Of course, my 19 year old daughter is living on the beach in Athens. Aw, life is good. For some of us, who don't have to show up at work on Monday. I missed out on that when I was 19, I went into the USAF at 20. She took a better route. Perhaps.

So did my son. Rock on dude. He just got acknowledgement of his skills at work. Moved to a different testing project. They're starting to realize just how smart he is. What a guy! A chip off the old block, I suppose. My Prof at the University said, "You are, of the existing Psychology students, in the top 1% of the top 1%." Nice compliment (that was to the both of us, the girlfriend, and myself).

And he was a brain. He went to Brown University. He was in a "Think Tank". When the students wanted to protest, they asked his team, what is the next step. They had charts all over the walls, worked it all out, then told the student leaders what they had to do. Take over the administration building, shut down the school. The rest is history. Brown was shut down because of him and his student team of thinkers.

I tried to tell all that to my son tonight on the phone, but he didn't quite get it.

He was playing pool in his girlfriend's basement. Was he dense? No, just was humble. That is part of our way. I am not stupid, but it took until I got to college to even have a concept of that. So in his not "getting that", he was being well rounded, I think. Not conceited. Conceited to me, is thinking you're great, but your not. Thinking you are, or not thinking you are, and being so, are well, different things, right? The difference between my son and I, in childhood, was that I was told frequently that I was stupid.

With my son, we always told him he was smart, he just didn't want to do the work, or do it the way he was instructed to do it. My ex, told me one day, she was tutoring him in math in his room, he was in life, fourth grade, she came out, frustrated with him. She said no matter what, he has to do things his own way. It was a very clear math problem, and I agreed with her, she was teaching him the way, THE way. He would find that out. But he had to invent his own way, stubborn, just stubborn. Strength in character I think. He would try all different kinds of ways of figuring it out and sometimes would decide, the way he was shown, was the way.

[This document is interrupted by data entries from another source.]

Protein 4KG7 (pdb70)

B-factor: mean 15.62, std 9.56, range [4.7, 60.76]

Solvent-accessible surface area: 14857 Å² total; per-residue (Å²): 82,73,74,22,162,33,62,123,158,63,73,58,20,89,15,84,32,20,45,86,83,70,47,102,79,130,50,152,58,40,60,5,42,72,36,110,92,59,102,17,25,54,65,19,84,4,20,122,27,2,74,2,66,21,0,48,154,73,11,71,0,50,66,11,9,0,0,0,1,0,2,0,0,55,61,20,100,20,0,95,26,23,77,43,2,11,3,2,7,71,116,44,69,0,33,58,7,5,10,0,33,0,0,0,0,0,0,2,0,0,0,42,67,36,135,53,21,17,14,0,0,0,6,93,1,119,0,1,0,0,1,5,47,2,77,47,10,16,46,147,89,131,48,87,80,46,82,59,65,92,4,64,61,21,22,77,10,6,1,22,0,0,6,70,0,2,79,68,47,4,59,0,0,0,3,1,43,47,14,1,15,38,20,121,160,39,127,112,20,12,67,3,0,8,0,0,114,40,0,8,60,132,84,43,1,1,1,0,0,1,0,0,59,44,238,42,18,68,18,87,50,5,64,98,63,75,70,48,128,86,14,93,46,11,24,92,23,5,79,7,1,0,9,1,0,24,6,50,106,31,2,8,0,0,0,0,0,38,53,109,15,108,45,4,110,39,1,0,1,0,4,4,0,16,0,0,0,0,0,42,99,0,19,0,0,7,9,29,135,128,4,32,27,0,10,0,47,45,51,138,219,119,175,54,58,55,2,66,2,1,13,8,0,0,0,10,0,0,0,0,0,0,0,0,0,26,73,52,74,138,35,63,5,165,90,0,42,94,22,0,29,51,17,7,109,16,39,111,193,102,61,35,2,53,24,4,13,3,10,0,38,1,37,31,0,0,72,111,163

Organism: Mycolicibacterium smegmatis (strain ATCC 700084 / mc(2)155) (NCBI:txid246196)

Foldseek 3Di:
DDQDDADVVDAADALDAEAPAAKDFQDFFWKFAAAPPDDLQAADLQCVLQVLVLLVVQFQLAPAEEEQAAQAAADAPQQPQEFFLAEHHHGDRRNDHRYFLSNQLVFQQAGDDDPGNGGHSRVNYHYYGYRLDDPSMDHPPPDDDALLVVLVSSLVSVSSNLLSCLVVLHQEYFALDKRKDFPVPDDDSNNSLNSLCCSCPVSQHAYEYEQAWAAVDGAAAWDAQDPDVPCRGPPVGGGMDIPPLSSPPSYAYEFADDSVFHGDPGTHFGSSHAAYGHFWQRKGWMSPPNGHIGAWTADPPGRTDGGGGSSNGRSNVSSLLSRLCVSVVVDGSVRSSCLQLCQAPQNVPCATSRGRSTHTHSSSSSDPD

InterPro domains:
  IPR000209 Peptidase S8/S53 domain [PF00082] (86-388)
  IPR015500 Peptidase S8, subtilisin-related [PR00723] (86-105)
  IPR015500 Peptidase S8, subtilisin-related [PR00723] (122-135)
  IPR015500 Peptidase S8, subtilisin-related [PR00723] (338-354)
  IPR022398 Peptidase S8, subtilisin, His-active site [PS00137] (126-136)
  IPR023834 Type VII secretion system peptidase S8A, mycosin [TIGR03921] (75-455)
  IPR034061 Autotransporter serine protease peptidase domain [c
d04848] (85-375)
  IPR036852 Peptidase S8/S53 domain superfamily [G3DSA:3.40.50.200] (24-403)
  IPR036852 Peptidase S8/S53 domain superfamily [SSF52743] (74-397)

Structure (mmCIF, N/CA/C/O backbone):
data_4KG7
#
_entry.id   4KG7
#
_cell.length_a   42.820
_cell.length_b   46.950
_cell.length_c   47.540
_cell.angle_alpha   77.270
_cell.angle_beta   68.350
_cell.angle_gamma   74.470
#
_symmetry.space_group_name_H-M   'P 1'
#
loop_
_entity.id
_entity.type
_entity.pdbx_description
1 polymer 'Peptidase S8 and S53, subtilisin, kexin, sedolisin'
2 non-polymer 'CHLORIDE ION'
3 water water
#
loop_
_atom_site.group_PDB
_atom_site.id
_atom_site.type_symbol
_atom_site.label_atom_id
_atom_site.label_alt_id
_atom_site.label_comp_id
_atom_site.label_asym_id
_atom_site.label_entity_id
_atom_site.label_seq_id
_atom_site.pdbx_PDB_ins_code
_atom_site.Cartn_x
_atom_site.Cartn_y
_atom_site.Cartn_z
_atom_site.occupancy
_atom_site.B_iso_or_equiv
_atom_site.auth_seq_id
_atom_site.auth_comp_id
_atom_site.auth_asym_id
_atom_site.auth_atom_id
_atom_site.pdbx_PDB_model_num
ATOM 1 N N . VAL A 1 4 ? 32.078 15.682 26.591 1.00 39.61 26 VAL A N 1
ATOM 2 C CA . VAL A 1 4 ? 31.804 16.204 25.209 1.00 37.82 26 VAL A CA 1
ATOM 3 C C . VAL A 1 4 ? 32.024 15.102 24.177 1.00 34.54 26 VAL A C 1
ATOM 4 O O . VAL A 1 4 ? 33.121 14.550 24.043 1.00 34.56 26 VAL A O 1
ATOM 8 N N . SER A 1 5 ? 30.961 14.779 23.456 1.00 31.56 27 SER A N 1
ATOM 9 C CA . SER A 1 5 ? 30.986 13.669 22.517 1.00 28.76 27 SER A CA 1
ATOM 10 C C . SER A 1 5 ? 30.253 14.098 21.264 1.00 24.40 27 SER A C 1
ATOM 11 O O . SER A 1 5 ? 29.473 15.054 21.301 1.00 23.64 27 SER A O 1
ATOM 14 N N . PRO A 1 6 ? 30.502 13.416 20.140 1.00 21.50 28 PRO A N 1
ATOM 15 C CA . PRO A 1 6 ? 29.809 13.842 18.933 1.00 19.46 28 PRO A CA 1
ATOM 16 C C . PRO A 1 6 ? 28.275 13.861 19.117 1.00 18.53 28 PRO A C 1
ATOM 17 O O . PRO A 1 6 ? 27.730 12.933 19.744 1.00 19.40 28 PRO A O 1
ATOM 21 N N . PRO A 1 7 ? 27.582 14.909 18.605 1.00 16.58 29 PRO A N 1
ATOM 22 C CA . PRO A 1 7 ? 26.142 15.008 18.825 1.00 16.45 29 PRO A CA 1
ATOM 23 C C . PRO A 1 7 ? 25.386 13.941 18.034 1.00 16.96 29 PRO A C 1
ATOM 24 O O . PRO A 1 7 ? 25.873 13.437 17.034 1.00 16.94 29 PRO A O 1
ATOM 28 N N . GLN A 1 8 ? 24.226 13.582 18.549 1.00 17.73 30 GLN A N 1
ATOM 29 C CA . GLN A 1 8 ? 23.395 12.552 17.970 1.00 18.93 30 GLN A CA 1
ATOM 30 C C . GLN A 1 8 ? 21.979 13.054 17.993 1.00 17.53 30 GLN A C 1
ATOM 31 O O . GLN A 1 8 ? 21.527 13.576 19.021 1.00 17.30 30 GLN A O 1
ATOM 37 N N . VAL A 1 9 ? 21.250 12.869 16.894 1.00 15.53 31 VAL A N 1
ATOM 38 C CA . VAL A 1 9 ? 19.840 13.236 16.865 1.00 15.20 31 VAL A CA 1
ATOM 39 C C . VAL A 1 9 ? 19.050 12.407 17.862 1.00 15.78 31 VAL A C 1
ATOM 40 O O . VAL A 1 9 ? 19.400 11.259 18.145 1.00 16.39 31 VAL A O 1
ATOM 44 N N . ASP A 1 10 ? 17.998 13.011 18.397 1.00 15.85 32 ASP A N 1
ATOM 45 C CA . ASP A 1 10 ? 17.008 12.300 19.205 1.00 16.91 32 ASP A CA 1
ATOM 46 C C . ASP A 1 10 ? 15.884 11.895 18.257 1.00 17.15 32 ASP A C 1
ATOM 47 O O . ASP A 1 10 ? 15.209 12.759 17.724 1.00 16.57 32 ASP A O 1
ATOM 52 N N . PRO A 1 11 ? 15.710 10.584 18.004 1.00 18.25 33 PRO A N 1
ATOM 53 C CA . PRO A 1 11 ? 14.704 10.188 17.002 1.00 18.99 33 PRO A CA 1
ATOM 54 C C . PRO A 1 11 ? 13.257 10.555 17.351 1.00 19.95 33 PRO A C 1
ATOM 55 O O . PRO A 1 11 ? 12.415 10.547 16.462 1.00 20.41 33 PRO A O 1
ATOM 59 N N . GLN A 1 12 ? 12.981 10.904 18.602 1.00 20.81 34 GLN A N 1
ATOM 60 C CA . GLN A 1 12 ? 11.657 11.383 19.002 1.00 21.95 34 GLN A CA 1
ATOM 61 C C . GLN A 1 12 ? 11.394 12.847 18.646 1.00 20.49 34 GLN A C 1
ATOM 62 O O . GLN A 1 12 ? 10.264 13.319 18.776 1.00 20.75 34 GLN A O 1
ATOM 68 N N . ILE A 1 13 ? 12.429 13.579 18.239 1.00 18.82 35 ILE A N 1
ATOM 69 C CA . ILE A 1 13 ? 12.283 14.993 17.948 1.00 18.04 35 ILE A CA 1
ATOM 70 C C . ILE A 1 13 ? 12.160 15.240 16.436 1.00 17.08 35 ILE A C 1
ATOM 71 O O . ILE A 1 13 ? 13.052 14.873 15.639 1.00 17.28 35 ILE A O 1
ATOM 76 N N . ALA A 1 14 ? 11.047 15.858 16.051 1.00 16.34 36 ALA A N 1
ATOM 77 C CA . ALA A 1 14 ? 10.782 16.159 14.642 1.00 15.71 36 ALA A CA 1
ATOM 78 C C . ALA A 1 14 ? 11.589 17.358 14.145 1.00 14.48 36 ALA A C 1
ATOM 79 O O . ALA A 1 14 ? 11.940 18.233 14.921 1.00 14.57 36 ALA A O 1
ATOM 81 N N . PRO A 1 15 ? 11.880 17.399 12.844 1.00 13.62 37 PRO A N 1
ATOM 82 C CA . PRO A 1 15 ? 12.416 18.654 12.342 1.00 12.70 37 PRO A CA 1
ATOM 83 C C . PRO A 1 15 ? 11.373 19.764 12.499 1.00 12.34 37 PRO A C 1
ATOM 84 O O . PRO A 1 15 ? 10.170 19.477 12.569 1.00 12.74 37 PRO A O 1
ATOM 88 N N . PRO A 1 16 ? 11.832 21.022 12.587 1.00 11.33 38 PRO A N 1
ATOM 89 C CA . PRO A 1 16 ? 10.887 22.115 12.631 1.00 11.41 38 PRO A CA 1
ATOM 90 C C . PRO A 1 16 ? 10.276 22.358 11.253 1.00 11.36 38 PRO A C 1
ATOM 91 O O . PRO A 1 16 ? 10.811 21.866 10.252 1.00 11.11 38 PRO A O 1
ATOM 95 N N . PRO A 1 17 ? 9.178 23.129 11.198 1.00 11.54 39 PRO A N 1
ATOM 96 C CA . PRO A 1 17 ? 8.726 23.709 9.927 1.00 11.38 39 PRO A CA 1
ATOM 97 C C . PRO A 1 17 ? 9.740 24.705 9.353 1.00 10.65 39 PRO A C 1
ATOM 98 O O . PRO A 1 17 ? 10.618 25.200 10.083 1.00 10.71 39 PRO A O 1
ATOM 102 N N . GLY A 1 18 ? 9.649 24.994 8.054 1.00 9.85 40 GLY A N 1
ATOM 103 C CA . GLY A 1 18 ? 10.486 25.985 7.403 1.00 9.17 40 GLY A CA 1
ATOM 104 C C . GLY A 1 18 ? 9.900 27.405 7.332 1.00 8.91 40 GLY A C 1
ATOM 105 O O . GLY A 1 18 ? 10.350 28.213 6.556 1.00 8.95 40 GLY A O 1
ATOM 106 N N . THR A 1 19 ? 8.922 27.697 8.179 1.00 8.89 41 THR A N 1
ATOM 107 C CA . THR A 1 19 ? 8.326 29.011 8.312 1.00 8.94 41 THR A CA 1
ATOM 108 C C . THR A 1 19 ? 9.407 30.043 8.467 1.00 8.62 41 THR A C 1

But he had to figure that out on his own. Smart. But, time consuming, and after all, we, our society, is all about, saving time, even if it's wrong. Taking the long, hard route, is the smarter way, it's just not temporally economical, is it? I suspect, he's way smarter than I am. We talk about physics, metaphysics, and so on like that, and I hold my own, but he inevitably loses me. But you don't have to understand it all, to be able to help someone like that to solve their own problems.

At my old job, I used to help the programmers. I had no idea how to program in the language they were using. But time and again, I was called into someone's cubicle to help the get unstuck. I could always find the roadblock in their code. So, you don't have to know everything, or more than someone, to help them. Keep that in mind, it's important. There'll be a test later....

Anyway....

Friday night. I need more of these each week.